Assigned task »
Take the records below from their first line to the line with "Organism: Ciona savignyi (NCBI:txid51511)", and restate those lines word for word.

· · ·

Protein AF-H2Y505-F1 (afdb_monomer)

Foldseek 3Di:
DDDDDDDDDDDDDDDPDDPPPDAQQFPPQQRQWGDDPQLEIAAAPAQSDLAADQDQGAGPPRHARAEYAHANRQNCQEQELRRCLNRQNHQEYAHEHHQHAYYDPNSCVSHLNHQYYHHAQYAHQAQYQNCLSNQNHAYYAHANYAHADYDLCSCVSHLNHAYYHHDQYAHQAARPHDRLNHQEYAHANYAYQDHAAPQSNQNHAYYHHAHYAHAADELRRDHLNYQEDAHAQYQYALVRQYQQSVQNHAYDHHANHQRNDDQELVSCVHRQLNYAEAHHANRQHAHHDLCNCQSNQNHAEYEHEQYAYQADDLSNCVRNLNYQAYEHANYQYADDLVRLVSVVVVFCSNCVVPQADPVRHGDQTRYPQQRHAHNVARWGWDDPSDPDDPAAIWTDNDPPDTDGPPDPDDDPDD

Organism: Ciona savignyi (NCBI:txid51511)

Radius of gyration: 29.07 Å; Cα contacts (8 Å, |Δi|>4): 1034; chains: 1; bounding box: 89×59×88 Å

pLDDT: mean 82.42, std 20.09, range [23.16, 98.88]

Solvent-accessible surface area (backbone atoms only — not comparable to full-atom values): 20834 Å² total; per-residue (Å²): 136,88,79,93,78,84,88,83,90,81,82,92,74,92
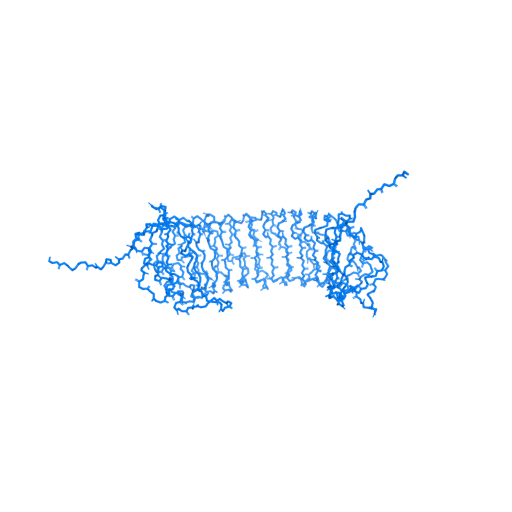,70,91,72,74,86,73,76,75,73,61,72,40,46,88,74,40,72,71,34,49,46,46,99,81,22,35,39,40,35,61,53,69,65,58,47,66,62,62,50,79,57,84,57,49,42,80,92,74,39,60,40,30,30,43,36,41,27,41,15,73,67,39,31,62,47,41,35,70,44,37,53,48,36,53,65,22,30,30,47,32,55,26,45,18,55,29,48,48,63,40,84,49,30,46,68,48,26,46,56,23,28,32,45,33,42,26,40,24,46,27,53,51,80,53,74,53,56,32,66,23,51,51,22,30,36,42,31,46,22,38,25,49,27,41,60,68,63,69,63,62,45,73,32,21,68,48,26,28,34,45,32,44,23,38,28,50,25,53,60,49,71,81,52,68,44,51,47,24,31,33,43,30,44,23,38,27,50,26,43,48,69,60,71,39,50,79,30,62,50,27,30,35,45,34,39,28,39,29,42,27,39,51,50,36,50,78,28,49,28,47,49,24,31,32,44,34,42,24,37,26,52,26,29,44,92,22,51,39,49,49,48,28,58,50,22,29,33,44,32,43,22,34,14,60,42,41,44,66,40,36,45,74,64,45,59,47,21,38,50,49,21,26,35,43,32,50,22,44,10,61,30,53,46,68,45,41,62,32,42,48,66,26,42,50,23,29,35,42,30,54,20,42,21,49,25,41,72,66,63,67,56,38,58,65,52,27,81,52,42,49,38,41,36,58,26,58,19,54,25,53,77,47,68,63,41,51,51,37,54,49,52,51,30,51,57,25,35,74,76,46,57,46,41,99,88,66,47,82,53,77,68,29,40,47,49,83,56,30,46,29,59,88,45,84,23,36,46,44,66,71,80,55,91,92,57,97,63,66,54,27,40,25,70,51,106,84,47,70,55,60,69,69,79,82,69,83,78,78,89,126

Mean predicted aligned error: 10.56 Å

Sequence (414 aa):
MKSTLLFCFCFVFISFGVLGKVGKNCPAGIPLCRCRRKGVVICKKTDCLQRLPTGNITLEEGRQITSIVVSRQRSFEIIRSRDLTVLPNLKSARFFDNGIYAVLRGAFSYTPNIERLDLHKNRLSAIPHEIKSLRHLRQLNLGGNEISSIRFDAFSGNPRLQKLILKRNKLETFPGSLPPSLVKISIGGNLIPSFGDLRYLSNLKILRAEFNRLTTIGSSSLPPSLAELSICSNALSSDGLDVSNLTRLKRLRLGGNVGIGPITRETFFKGANRLRELEIGHSNIDVIEPDSFACMRHLVVVDIGGNSLHTVDQELFAHNDNLRRVMVSGNPLQCDCLLVSTLESLNQRLLGRFPREIDGSPRSSAVDLDHVVCADVDMRLTFPQNPPTTTAASLSRDASSKSSCTTLLPVPDT

Nearest PDB structures (foldseek):
  4qxe-assembly1_A  TM=5.244E-01  e=1.304E-12  Homo sapiens
  4bss-assembly2_E  TM=6.843E-01  e=5.361E-10  Homo sapiens
  4p8s-assembly1_A  TM=4.103E-01  e=1.188E-09  Rattus norvegicus
  5ijc-assembly1_A  TM=4.330E-01  e=1.360E-08  Mus musculus
  7mlm-assembly1_A  TM=3.959E-01  e=1.429E-08  Mus musculus

InterPro domains:
  IPR001611 Leucine-rich repeat [PF13855] (97-147)
  IPR001611 Leucine-rich repeat [PF13855] (274-333)
  IPR001611 Leucine-rich repeat [PS51450] (136-157)
  IPR003591 Leucine-rich repeat, typical subtype [SM00369] (111-133)
  IPR003591 Leucine-rich repeat, typical subtype [SM00369] (134-157)
  IPR003591 Leucine-rich repeat, typical subtype [SM00369] (159-181)
  IPR003591 Leucine-rich repeat, typical subtype [SM00369] (201-224)
  IPR003591 Leucine-rich repeat, typical subtype [SM00369] (296-319)
  IPR032675 Leucine-rich repeat domain superfamily [G3DSA:3.80.10.10] (22-265)
  IPR032675 Leucine-rich repeat domain superfamily [G3DSA:3.80.10.10] (266-381)
  IPR050541 Leucine-rich repeat and transmembrane domain-containing protein [PTHR24369] (19-257)

Structure (mmCIF, N/CA/C/O backbone):
data_AF-H2Y505-F1
#
_entry.id   AF-H2Y505-F1
#
loop_
_atom_site.group_PDB
_atom_site.id
_atom_site.type_symbol
_atom_site.label_atom_id
_atom_site.label_alt_id
_atom_site.label_comp_id
_atom_site.label_asym_id
_atom_site.label_entity_id
_atom_site.label_seq_id
_atom_site.pdbx_PDB_ins_code
_atom_site.Cartn_x
_atom_site.Cartn_y
_atom_site.Cartn_z
_atom_site.occupancy
_atom_site.B_iso_or_equiv
_atom_site.auth_seq_id
_atom_site.auth_comp_id
_atom_site.auth_asym_id
_atom_site.auth_atom_id
_atom_site.pdbx_PDB_model_num
ATOM 1 N N . MET A 1 1 ? -69.281 39.384 -6.650 1.00 36.25 1 MET A N 1
ATOM 2 C CA . MET A 1 1 ? -67.851 39.753 -6.793 1.00 36.25 1 MET A CA 1
ATOM 3 C C . MET A 1 1 ? -66.995 38.592 -6.313 1.00 36.25 1 MET A C 1
ATOM 5 O O . MET A 1 1 ? -67.315 38.051 -5.262 1.00 36.25 1 MET A O 1
ATOM 9 N N . LYS A 1 2 ? -65.904 38.306 -7.044 1.00 25.31 2 LYS A N 1
ATOM 10 C CA . LYS A 1 2 ? -64.914 37.217 -6.869 1.00 25.31 2 LYS A CA 1
ATOM 11 C C . LYS A 1 2 ? -65.392 35.847 -7.361 1.00 25.31 2 LYS A C 1
ATOM 13 O O . LYS A 1 2 ? -66.509 35.459 -7.070 1.00 25.31 2 LYS A O 1
ATOM 18 N N . SER A 1 3 ? -64.600 35.022 -8.031 1.00 27.77 3 SER A N 1
ATOM 19 C CA . SER A 1 3 ? -63.367 35.156 -8.821 1.00 27.77 3 SER A CA 1
ATOM 20 C C . SER A 1 3 ? -63.188 33.754 -9.397 1.00 27.77 3 SER A C 1
ATOM 22 O O . SER A 1 3 ? -63.045 32.804 -8.632 1.00 27.77 3 SER A O 1
ATOM 24 N N . THR A 1 4 ? -63.257 33.611 -10.712 1.00 27.30 4 THR A N 1
ATOM 25 C CA . THR A 1 4 ? -63.106 32.334 -11.414 1.00 27.30 4 THR A CA 1
ATOM 26 C C . THR A 1 4 ? -61.642 31.897 -11.363 1.00 27.30 4 THR A C 1
ATOM 28 O O . THR A 1 4 ? -60.775 32.653 -11.795 1.00 27.30 4 THR A O 1
ATOM 31 N N . LEU A 1 5 ? -61.354 30.690 -10.866 1.00 29.95 5 LEU A N 1
ATOM 32 C CA . LEU A 1 5 ? -60.088 30.005 -11.137 1.00 29.95 5 LEU A CA 1
ATOM 33 C C . LEU A 1 5 ? -60.382 28.670 -11.824 1.00 29.95 5 LEU A C 1
ATOM 35 O O . LEU A 1 5 ? -61.207 27.879 -11.372 1.00 29.95 5 LEU A O 1
ATOM 39 N N . LEU A 1 6 ? -59.722 28.505 -12.962 1.00 27.92 6 LEU A N 1
ATOM 40 C CA . LEU A 1 6 ? -59.905 27.473 -13.965 1.00 27.92 6 LEU A CA 1
ATOM 41 C C . LEU A 1 6 ? -59.331 26.127 -13.488 1.00 27.92 6 LEU A C 1
ATOM 43 O O . LEU A 1 6 ? -58.218 26.061 -12.968 1.00 27.92 6 LEU A O 1
ATOM 47 N N . PHE A 1 7 ? -60.098 25.062 -13.709 1.00 27.47 7 PHE A N 1
ATOM 48 C CA . PHE A 1 7 ? -59.689 23.663 -13.589 1.00 27.47 7 PHE A CA 1
ATOM 49 C C . PHE A 1 7 ? -58.640 23.297 -14.651 1.00 27.47 7 PHE A C 1
ATOM 51 O O . PHE A 1 7 ? -5
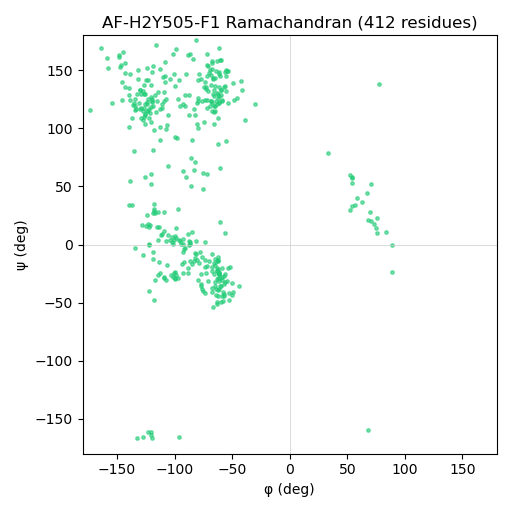8.791 23.669 -15.813 1.00 27.47 7 PHE A O 1
ATOM 58 N N . CYS A 1 8 ? -57.667 22.452 -14.296 1.00 23.16 8 CYS A N 1
ATOM 59 C CA . CYS A 1 8 ? -57.075 21.516 -15.252 1.00 23.16 8 CYS A CA 1
ATOM 60 C C . CYS A 1 8 ? -56.688 20.205 -14.546 1.00 23.16 8 CYS A C 1
ATOM 62 O O . CYS A 1 8 ? -55.998 20.204 -13.528 1.00 23.16 8 CYS A O 1
ATOM 64 N N . PHE A 1 9 ? -57.216 19.103 -15.078 1.00 29.28 9 PHE A N 1
ATOM 65 C CA . PHE A 1 9 ? -57.098 17.720 -14.611 1.00 29.28 9 PHE A CA 1
ATOM 66 C C . PHE A 1 9 ? -55.685 17.153 -14.807 1.00 29.28 9 PHE A C 1
ATOM 68 O O . PHE A 1 9 ? -55.068 17.396 -15.840 1.00 29.28 9 PHE A O 1
ATOM 75 N N . CYS A 1 10 ? -55.242 16.265 -13.909 1.00 23.75 10 CYS A N 1
ATOM 76 C CA . CYS A 1 10 ? -54.328 15.180 -14.277 1.00 23.75 10 CYS A CA 1
ATOM 77 C C . CYS A 1 10 ? -54.593 13.907 -13.460 1.00 23.75 10 CYS A C 1
ATOM 79 O O . CYS A 1 10 ? -54.917 13.946 -12.277 1.00 23.75 10 CYS A O 1
ATOM 81 N N . PHE A 1 11 ? -54.503 12.794 -14.181 1.00 24.81 11 PHE A N 1
ATOM 82 C CA . PHE A 1 11 ? -55.021 11.459 -13.912 1.00 24.81 11 PHE A CA 1
ATOM 83 C C . PHE A 1 11 ? -54.489 10.758 -12.655 1.00 24.81 11 PHE A C 1
ATOM 85 O O . PHE A 1 11 ? -53.310 10.817 -12.314 1.00 24.81 11 PHE A O 1
ATOM 92 N N . VAL A 1 12 ? -55.378 9.957 -12.063 1.00 27.55 12 VAL A N 1
ATOM 93 C CA . VAL A 1 12 ? -55.048 8.826 -11.195 1.00 27.55 12 VAL A CA 1
ATOM 94 C C . VAL A 1 12 ? -54.323 7.762 -12.027 1.00 27.55 12 VAL A C 1
ATOM 96 O O . VAL A 1 12 ? -54.906 7.198 -12.948 1.00 27.55 12 VAL A O 1
ATOM 99 N N . PHE A 1 13 ? -53.081 7.442 -11.663 1.00 24.62 13 PHE A N 1
ATOM 100 C CA . PHE A 1 13 ? -52.464 6.150 -11.965 1.00 24.62 13 PHE A CA 1
ATOM 101 C C . PHE A 1 13 ? -52.065 5.481 -10.652 1.00 24.62 13 PHE A C 1
ATOM 103 O O . PHE A 1 13 ? -51.192 5.944 -9.917 1.00 24.62 13 PHE A O 1
ATOM 110 N N . ILE A 1 14 ? -52.743 4.375 -10.361 1.00 31.66 14 ILE A N 1
ATOM 111 C CA . ILE A 1 14 ? -52.411 3.448 -9.286 1.00 31.66 14 ILE A CA 1
ATOM 112 C C . ILE A 1 14 ? -51.063 2.818 -9.641 1.00 31.66 14 ILE A C 1
ATOM 114 O O . ILE A 1 14 ? -50.960 2.066 -10.608 1.00 31.66 14 ILE A O 1
ATOM 118 N N . SER A 1 15 ? -50.029 3.106 -8.853 1.00 26.03 15 SER A N 1
ATOM 119 C CA . SER A 1 15 ? -48.807 2.305 -8.838 1.00 26.03 15 SER A CA 1
ATOM 120 C C . SER A 1 15 ? -48.725 1.569 -7.505 1.00 26.03 15 SER A C 1
ATOM 122 O O . SER A 1 15 ? -48.660 2.166 -6.431 1.00 26.03 15 SER A O 1
ATOM 124 N N . PHE A 1 16 ? -48.756 0.239 -7.584 1.00 32.66 16 PHE A N 1
ATOM 125 C CA . PHE A 1 16 ? -48.368 -0.660 -6.503 1.00 32.66 16 PHE A CA 1
ATOM 126 C C . PHE A 1 16 ? -46.879 -0.433 -6.195 1.00 32.66 16 PHE A C 1
ATOM 128 O O . PHE A 1 16 ? -45.991 -1.088 -6.739 1.00 32.66 16 PHE A O 1
ATOM 135 N N . GLY A 1 17 ? -46.596 0.544 -5.336 1.00 26.64 17 GLY A N 1
ATOM 136 C CA . GLY A 1 17 ? -45.273 0.781 -4.778 1.00 26.64 17 GLY A CA 1
ATOM 137 C C . GLY A 1 17 ? -44.968 -0.271 -3.718 1.00 26.64 17 GLY A C 1
ATOM 138 O O . GLY A 1 17 ? -45.514 -0.229 -2.619 1.00 26.64 17 GLY A O 1
ATOM 139 N N . VAL A 1 18 ? -44.107 -1.223 -4.074 1.00 30.98 18 VAL A N 1
ATOM 140 C CA . VAL A 1 18 ? -43.495 -2.246 -3.215 1.00 30.98 18 VAL A CA 1
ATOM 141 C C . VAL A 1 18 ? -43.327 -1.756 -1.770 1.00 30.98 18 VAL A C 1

· · ·

Answer to the problem »
Protein AF-H2Y505-F1 (afdb_monomer)

Foldseek 3Di:
DDDDDDDDDDDDDDDPDDPPPDAQQFPPQQRQWGDDPQLEIAAAPAQSDLAADQDQGAGPPRHARAEYAHANRQNCQEQELRRCLNRQNHQEYAHEHHQHAYYDPNSCVSHLNHQYYHHAQYAHQAQYQNCLSNQNHAYYAHANYAHADYDLCSCVSHLNHAYYHHDQYAHQAARPHDRLNHQEYAHANYAYQDHAAPQSNQNHAYYHHAHYAHAADELRRDHLNYQEDAHAQYQYALVRQYQQSVQNHAYDHHANHQRNDDQELVSCVHRQLNYAEAHHANRQHAHHDLCNCQSNQNHAEYEHEQYAYQADDLSNCVRNLNYQAYEHANYQYADDLVRLVSVVVVFCSNCVVPQADPVRHGDQTRYPQQRHAHNVARWGWDDPSDPDDPAAIWTDNDPPDTDGPPDPDDDPDD

Organism: Ciona savignyi (NCBI:txid51511)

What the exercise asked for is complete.